Tonight was another yummy contest recipe. My favorite thing about this one was that it was made in the crock pot which is always nice. We had a chicken taco soup recipe that was ok but we like this one better. I ate mine with a teeny bit of non-fat sour cream and a few hint of lime chips (not the dorito kind but a really yummy kind I found at sunflower market) and I thought those were the perfect toppings. After I finished I thought I should have used some avocado but it was still great. This is one you can make over and over. Yummy. 4.5 out of 5 stars.
Source: Emily Mann, Sacramento, CA
Course: Soup
Serves: 8
Ingredients
- 2 15 oz cans tomato sauce
- 3 cups water
- ¼ cups taco seasoning (I use the kind from Costco)
- 1 15 oz can stew-cut tomatoes
- 1 15 oz can kidney or black beans
- 1 cups frozen corn
- 1 4 oz can diced green chilies
- 2 chicken breasts cut into large chunks
Directions
- 1. Add tomato sauce, water, and taco seasoning to a large Crockpot and stir until seasoning is blended well.
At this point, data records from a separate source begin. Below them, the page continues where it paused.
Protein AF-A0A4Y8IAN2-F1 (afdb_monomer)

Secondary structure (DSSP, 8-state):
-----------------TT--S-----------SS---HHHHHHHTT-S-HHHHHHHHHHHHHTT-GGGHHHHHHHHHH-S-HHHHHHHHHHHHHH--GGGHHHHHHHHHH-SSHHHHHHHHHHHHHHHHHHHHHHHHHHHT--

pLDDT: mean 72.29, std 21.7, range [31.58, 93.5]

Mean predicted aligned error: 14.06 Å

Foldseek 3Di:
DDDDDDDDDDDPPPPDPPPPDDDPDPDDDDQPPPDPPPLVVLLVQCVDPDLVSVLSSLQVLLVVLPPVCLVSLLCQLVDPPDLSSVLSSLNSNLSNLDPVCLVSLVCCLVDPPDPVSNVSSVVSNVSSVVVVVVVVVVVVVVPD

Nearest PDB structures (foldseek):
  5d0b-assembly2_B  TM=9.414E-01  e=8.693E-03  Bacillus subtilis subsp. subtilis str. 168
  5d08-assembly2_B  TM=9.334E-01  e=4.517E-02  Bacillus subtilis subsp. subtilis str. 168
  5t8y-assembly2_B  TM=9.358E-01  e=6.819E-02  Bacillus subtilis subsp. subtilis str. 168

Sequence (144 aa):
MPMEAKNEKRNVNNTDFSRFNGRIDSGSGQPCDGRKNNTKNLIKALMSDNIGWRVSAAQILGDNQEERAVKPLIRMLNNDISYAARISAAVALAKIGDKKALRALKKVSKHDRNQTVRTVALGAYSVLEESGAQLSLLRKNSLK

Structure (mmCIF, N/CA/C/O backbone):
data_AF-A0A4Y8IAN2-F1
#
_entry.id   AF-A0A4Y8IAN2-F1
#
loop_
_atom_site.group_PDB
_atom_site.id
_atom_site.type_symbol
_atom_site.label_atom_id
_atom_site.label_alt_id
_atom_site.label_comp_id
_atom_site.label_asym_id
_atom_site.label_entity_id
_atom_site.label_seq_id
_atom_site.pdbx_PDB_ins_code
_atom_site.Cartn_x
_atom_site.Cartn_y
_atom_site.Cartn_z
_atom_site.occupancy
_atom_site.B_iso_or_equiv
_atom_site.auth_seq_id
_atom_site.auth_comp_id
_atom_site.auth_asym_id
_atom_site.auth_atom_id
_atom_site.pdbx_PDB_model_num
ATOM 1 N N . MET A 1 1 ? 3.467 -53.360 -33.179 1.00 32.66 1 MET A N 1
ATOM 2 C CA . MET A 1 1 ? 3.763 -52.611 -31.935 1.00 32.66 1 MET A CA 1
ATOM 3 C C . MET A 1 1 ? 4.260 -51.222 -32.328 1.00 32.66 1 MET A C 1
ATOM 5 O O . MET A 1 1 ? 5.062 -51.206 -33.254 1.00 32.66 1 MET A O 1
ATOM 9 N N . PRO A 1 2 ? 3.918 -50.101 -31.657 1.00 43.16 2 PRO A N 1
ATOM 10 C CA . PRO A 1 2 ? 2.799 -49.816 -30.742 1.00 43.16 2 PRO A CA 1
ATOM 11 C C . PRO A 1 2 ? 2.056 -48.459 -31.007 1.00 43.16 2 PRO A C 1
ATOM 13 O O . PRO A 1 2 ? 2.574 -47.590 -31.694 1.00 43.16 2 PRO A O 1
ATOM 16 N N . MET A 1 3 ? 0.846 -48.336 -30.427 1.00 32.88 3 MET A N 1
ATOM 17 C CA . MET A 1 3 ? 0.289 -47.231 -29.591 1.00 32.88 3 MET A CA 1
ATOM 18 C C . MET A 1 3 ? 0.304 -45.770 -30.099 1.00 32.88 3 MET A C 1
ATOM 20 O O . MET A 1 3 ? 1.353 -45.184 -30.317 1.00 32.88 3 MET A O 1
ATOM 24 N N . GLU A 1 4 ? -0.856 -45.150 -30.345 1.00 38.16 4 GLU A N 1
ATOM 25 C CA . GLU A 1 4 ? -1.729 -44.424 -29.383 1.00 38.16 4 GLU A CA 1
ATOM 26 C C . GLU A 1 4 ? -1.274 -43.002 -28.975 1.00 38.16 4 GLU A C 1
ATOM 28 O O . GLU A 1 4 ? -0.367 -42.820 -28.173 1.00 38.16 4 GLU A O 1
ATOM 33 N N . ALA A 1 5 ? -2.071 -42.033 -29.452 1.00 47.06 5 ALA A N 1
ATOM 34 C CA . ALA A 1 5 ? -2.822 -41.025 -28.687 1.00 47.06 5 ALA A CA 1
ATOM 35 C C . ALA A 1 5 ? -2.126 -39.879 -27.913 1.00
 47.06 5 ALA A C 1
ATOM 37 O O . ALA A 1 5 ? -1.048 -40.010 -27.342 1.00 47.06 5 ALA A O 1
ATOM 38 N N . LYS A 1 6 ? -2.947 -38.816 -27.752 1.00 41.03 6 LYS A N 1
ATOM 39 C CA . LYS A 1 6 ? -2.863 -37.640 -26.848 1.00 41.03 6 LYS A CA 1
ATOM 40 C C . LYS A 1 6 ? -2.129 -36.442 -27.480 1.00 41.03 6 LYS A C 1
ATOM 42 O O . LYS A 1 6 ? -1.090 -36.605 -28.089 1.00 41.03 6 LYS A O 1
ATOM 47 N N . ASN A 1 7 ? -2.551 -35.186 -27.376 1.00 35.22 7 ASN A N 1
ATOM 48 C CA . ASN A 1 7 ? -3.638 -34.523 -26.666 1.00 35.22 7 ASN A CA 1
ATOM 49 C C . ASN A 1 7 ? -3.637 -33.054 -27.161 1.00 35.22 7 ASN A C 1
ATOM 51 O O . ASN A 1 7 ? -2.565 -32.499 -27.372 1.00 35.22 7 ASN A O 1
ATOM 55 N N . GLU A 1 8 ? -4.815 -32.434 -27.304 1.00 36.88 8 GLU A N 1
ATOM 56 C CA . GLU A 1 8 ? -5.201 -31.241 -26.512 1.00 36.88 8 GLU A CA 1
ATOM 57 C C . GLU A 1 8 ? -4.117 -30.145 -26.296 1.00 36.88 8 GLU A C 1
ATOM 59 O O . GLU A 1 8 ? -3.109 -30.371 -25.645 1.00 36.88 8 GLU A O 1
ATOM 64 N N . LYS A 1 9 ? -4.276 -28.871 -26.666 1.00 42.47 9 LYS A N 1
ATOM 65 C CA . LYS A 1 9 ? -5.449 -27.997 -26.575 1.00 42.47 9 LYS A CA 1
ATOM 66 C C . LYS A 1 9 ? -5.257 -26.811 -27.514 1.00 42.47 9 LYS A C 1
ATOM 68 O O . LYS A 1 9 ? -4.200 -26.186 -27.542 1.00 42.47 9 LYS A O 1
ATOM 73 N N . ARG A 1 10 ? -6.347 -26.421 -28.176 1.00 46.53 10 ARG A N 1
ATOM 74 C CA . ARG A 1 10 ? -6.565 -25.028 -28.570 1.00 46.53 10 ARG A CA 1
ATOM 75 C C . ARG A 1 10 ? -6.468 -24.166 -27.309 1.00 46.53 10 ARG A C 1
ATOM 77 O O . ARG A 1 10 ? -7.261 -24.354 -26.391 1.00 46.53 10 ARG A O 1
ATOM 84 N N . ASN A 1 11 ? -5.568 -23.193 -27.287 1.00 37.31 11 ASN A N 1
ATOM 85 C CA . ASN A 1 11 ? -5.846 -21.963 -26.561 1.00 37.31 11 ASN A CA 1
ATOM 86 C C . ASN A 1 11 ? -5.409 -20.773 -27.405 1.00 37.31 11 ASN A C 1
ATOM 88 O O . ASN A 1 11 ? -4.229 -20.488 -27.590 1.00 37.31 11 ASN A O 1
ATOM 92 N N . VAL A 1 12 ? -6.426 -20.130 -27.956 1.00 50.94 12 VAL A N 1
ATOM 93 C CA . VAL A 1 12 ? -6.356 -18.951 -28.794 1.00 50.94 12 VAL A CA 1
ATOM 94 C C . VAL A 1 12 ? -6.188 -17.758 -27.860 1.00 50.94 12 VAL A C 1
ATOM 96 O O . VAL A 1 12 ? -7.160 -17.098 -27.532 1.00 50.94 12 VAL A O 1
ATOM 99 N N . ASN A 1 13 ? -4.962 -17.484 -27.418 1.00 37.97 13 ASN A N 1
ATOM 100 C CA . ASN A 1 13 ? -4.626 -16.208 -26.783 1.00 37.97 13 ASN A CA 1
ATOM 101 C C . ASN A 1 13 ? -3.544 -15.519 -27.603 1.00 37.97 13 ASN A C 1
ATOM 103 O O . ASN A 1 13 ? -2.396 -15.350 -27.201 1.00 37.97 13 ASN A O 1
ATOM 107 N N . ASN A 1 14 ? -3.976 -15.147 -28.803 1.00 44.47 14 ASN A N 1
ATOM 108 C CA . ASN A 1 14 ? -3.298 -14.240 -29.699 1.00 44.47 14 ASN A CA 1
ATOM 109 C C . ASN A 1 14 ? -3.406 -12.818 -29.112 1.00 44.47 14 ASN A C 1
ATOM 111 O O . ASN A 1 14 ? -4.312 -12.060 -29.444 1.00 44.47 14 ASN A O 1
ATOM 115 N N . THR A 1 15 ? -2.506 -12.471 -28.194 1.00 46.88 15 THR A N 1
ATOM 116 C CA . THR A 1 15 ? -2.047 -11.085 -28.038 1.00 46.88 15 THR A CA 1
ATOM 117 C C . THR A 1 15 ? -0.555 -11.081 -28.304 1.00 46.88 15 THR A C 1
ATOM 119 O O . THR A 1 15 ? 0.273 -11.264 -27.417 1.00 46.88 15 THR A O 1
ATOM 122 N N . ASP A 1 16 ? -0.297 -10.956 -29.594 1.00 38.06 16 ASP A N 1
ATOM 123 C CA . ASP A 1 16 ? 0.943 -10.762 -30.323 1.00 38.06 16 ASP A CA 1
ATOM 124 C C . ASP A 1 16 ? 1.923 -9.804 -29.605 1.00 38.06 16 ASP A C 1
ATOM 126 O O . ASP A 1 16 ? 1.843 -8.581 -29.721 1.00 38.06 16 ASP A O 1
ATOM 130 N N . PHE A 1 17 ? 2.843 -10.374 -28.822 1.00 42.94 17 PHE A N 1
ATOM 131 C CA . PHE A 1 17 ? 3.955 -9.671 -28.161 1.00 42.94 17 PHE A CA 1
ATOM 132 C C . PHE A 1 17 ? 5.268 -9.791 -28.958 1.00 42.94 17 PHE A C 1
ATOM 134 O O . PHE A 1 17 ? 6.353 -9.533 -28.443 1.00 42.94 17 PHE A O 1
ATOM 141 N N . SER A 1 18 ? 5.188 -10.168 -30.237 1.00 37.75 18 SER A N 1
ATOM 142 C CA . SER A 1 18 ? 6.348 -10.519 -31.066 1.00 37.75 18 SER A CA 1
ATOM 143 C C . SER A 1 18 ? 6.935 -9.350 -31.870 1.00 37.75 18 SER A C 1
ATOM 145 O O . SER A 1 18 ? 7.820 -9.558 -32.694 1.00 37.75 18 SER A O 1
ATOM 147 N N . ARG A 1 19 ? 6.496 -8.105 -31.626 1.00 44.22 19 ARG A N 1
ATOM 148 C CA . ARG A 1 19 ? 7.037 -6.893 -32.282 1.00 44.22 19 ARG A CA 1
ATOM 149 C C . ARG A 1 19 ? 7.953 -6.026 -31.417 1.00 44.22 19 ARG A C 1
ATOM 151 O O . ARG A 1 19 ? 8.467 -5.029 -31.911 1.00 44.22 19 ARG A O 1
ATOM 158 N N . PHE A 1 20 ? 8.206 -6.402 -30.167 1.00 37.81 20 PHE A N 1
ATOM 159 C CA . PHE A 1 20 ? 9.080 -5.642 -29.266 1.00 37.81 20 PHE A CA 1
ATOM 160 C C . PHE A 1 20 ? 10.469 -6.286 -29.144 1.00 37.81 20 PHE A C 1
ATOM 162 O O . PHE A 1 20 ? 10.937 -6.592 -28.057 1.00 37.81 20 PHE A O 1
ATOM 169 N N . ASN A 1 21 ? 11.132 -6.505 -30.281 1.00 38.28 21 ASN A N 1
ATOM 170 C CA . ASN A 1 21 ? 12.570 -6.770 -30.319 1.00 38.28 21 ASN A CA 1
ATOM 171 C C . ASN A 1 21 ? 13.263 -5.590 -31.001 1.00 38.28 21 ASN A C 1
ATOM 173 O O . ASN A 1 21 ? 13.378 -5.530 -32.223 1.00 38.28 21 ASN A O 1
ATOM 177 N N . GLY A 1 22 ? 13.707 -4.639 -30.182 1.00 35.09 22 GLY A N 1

- 2. Add the rest of the ingredients and cook on high fro 4-5 hours, or low 7-8 hours.
- 3. Take out the chicken chunks with tongs and shred with forks, returning chicken to the Crockpot.
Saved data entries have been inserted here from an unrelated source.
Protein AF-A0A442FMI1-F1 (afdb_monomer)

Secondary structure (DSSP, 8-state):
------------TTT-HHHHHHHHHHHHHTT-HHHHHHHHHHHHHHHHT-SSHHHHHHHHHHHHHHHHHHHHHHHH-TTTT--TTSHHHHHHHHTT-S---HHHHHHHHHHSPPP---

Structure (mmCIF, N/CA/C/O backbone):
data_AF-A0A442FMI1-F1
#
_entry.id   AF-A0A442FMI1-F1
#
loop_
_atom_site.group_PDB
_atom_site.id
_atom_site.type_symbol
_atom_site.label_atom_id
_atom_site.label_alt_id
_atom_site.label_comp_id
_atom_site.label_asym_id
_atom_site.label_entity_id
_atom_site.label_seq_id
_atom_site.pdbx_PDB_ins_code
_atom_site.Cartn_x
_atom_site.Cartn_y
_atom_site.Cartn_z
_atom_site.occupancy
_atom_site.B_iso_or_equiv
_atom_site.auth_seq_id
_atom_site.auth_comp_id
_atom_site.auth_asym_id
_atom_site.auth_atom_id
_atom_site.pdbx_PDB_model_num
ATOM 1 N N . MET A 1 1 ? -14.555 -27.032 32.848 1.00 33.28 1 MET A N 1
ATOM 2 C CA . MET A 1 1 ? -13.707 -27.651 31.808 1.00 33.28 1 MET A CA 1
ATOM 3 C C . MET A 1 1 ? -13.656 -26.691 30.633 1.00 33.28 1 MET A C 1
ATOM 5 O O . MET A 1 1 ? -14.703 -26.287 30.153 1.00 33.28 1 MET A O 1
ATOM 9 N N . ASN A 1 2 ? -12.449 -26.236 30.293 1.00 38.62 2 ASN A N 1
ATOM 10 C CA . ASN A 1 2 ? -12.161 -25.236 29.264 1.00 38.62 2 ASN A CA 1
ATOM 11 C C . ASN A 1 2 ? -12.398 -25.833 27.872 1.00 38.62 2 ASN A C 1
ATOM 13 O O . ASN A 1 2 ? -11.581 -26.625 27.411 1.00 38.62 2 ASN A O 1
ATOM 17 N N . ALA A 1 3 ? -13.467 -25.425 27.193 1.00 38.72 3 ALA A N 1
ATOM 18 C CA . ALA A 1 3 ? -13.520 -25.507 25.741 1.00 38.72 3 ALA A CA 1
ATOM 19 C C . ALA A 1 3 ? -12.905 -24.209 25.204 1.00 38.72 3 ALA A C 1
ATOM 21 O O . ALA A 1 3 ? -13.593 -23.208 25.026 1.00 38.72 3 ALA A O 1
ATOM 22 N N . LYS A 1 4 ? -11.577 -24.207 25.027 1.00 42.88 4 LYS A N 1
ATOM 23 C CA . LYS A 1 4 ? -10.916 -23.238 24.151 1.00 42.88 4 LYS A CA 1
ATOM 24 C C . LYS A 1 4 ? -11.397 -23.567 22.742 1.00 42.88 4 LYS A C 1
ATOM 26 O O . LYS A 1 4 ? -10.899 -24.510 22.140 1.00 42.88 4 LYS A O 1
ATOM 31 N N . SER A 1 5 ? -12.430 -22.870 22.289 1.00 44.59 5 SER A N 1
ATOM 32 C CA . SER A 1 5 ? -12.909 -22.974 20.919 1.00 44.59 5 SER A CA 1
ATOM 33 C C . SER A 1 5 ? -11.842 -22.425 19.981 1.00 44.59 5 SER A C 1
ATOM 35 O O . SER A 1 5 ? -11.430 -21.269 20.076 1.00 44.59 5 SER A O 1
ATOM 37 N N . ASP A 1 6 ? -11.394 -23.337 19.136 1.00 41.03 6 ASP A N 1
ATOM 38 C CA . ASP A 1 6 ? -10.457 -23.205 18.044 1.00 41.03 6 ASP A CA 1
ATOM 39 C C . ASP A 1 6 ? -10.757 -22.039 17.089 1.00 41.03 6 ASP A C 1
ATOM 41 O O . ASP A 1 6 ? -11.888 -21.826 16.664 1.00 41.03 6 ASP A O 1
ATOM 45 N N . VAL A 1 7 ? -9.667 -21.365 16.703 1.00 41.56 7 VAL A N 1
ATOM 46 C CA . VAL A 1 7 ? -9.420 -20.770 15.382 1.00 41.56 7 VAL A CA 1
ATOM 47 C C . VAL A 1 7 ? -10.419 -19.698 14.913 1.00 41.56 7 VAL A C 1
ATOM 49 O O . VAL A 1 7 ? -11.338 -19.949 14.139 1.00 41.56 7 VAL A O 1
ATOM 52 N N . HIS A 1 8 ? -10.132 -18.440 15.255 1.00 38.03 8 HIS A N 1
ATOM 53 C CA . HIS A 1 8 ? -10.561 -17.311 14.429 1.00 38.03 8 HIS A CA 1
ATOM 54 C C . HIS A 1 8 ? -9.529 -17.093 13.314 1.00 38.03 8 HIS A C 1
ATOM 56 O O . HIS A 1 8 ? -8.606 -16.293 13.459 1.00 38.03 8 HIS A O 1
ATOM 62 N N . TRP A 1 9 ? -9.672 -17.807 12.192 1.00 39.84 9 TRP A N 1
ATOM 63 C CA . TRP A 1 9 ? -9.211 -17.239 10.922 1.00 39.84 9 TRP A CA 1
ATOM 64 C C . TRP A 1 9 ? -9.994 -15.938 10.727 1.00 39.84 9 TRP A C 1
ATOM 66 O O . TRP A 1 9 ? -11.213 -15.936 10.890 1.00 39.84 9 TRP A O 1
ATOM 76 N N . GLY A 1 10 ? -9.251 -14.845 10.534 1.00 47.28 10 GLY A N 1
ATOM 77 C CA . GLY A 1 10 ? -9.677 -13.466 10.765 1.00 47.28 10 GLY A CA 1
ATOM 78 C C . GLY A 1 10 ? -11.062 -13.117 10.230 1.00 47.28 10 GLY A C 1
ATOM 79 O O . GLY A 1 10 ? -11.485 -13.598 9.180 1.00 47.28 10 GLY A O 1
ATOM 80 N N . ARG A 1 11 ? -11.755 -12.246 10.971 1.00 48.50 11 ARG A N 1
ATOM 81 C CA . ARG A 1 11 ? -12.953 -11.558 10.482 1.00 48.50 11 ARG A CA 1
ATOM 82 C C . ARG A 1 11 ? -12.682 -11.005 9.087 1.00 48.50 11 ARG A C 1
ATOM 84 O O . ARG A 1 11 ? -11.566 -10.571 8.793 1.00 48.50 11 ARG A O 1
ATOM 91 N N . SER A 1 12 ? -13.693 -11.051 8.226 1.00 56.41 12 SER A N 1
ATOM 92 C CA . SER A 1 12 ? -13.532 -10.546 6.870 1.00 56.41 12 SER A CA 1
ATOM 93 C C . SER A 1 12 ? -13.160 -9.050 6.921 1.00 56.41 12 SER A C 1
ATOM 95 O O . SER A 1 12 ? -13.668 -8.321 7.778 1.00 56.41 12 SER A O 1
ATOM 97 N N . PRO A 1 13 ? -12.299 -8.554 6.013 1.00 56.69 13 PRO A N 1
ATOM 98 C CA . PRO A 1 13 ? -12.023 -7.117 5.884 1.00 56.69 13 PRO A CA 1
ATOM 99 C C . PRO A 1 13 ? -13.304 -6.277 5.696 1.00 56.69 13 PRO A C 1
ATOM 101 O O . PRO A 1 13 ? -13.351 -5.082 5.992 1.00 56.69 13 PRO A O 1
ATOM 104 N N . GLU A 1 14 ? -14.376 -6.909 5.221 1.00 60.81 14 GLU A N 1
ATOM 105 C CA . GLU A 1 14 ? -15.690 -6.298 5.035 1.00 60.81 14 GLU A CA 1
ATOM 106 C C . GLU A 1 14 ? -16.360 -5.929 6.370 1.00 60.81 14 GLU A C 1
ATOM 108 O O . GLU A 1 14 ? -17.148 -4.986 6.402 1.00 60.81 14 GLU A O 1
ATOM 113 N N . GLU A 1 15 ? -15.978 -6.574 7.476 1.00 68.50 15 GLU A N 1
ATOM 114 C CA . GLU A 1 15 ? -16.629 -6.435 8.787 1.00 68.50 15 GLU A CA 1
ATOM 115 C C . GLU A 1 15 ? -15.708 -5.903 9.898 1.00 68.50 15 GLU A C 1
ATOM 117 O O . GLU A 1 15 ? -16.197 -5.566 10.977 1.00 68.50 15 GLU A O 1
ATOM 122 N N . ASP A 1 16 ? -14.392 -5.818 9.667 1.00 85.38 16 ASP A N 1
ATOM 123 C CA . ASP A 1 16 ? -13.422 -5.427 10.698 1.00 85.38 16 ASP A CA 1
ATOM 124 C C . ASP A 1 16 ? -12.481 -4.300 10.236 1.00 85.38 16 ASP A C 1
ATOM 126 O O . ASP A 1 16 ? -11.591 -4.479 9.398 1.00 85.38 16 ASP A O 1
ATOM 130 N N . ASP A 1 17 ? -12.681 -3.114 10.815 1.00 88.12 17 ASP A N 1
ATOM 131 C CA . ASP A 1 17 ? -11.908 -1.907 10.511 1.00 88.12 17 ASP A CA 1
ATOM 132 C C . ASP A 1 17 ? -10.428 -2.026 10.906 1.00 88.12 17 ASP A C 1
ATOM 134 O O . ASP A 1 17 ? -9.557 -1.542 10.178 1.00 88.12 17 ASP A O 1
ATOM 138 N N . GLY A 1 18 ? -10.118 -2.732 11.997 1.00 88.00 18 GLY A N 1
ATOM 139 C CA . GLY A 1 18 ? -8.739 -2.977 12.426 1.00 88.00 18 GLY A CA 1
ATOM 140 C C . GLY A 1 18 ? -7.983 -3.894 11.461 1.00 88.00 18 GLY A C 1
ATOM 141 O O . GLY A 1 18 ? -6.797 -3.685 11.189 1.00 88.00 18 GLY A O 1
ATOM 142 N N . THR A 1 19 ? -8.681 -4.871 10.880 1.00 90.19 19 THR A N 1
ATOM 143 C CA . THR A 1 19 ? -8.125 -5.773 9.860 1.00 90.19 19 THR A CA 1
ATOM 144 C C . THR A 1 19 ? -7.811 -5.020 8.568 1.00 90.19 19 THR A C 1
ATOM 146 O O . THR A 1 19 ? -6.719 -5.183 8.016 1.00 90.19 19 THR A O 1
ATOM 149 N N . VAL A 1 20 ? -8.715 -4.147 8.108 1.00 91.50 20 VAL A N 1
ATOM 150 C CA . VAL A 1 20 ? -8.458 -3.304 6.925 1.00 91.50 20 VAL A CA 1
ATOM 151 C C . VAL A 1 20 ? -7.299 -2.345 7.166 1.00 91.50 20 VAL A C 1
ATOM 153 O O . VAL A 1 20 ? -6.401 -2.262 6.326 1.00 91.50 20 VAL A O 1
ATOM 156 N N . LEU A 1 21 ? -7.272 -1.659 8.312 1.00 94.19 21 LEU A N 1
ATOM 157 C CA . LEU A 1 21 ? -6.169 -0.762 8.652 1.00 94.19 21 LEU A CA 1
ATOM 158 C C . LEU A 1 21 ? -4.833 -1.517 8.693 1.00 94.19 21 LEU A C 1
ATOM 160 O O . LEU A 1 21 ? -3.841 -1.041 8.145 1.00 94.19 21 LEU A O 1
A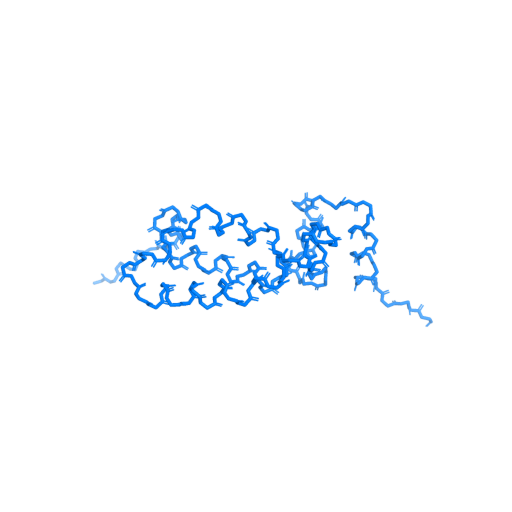TOM 164 N N . SER A 1 22 ? -4.806 -2.721 9.267 1.00 93.81 22 SER A N 1
ATOM 165 C CA . SER A 1 22 ? -3.601 -3.558 9.287 1.00 93.81 22 SER A CA 1
ATOM 166 C C . SER A 1 22 ? -3.129 -3.915 7.875 1.00 93.81 22 SER A C 1
ATOM 168 O O . SER A 1 22 ? -1.939 -3.815 7.580 1.00 93.81 22 SER A O 1
ATOM 170 N N . ALA A 1 23 ? -4.049 -4.267 6.971 1.00 91.88 23 ALA A N 1
ATOM 171 C CA . ALA A 1 23 ? -3.716 -4.541 5.573 1.00 91.88 23 ALA A CA 1
ATOM 172 C C . ALA A 1 23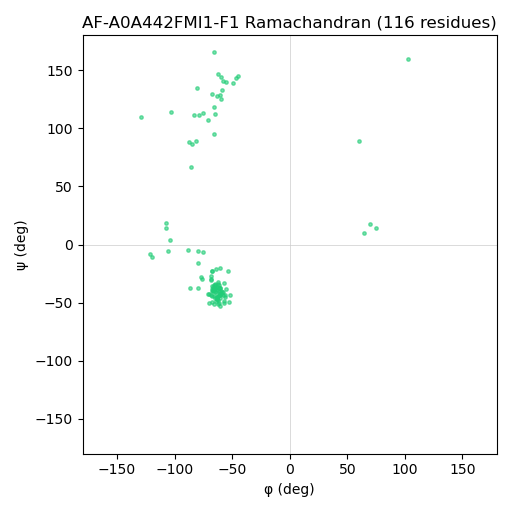 ? -3.154 -3.301 4.851 1.00 91.88 23 ALA A C 1
ATOM 174 O O . ALA A 1 23 ? -2.195 -3.417 4.083 1.00 91.88 23 ALA A O 1
ATOM 175 N N . MET A 1 24 ? -3.702 -2.113 5.127 1.00 95.25 24 MET A N 1
ATOM 176 C CA . MET A 1 24 ? -3.189 -0.844 4.603 1.00 95.25 24 MET A CA 1
ATOM 177 C C . MET A 1 24 ? -1.773 -0.540 5.107 1.00 95.25 24 MET A C 1
ATOM 179 O O . MET A 1 24 ? -0.887 -0.248 4.305 1.00 95.25 24 MET A O 1
ATOM 183 N N . LEU A 1 25 ? -1.529 -0.663 6.413 1.00 95.75 25 LEU A N 1
ATOM 184 C CA . LEU A 1 25 ? -0.198 -0.462 6.998 1.00 95.75 25 LEU A CA 1
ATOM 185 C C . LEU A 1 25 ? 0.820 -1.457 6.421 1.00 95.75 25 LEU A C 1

- 4. Serve with your desired toppings.
Topping Suggestions:
Tortilla Chips, crushed
Shredded cheese
Sour Cream (Fat Free of course)
Avocado or guacamole
Chopped tomatoes or Pico de Gallo
Anything else you like on your tacos (except I don’t recommend lettuce)
Amount Per Serving (without toppings)
Calories: 250
Fat: 2g
Carbohydrate: 30.7g
Protein: 27.4g
Calories: 250
Fat: 2g
Carbohydrate: 30.7g
Protein: 27.4g
Yea! Glad you liked it. Its a creation we will definitely make again!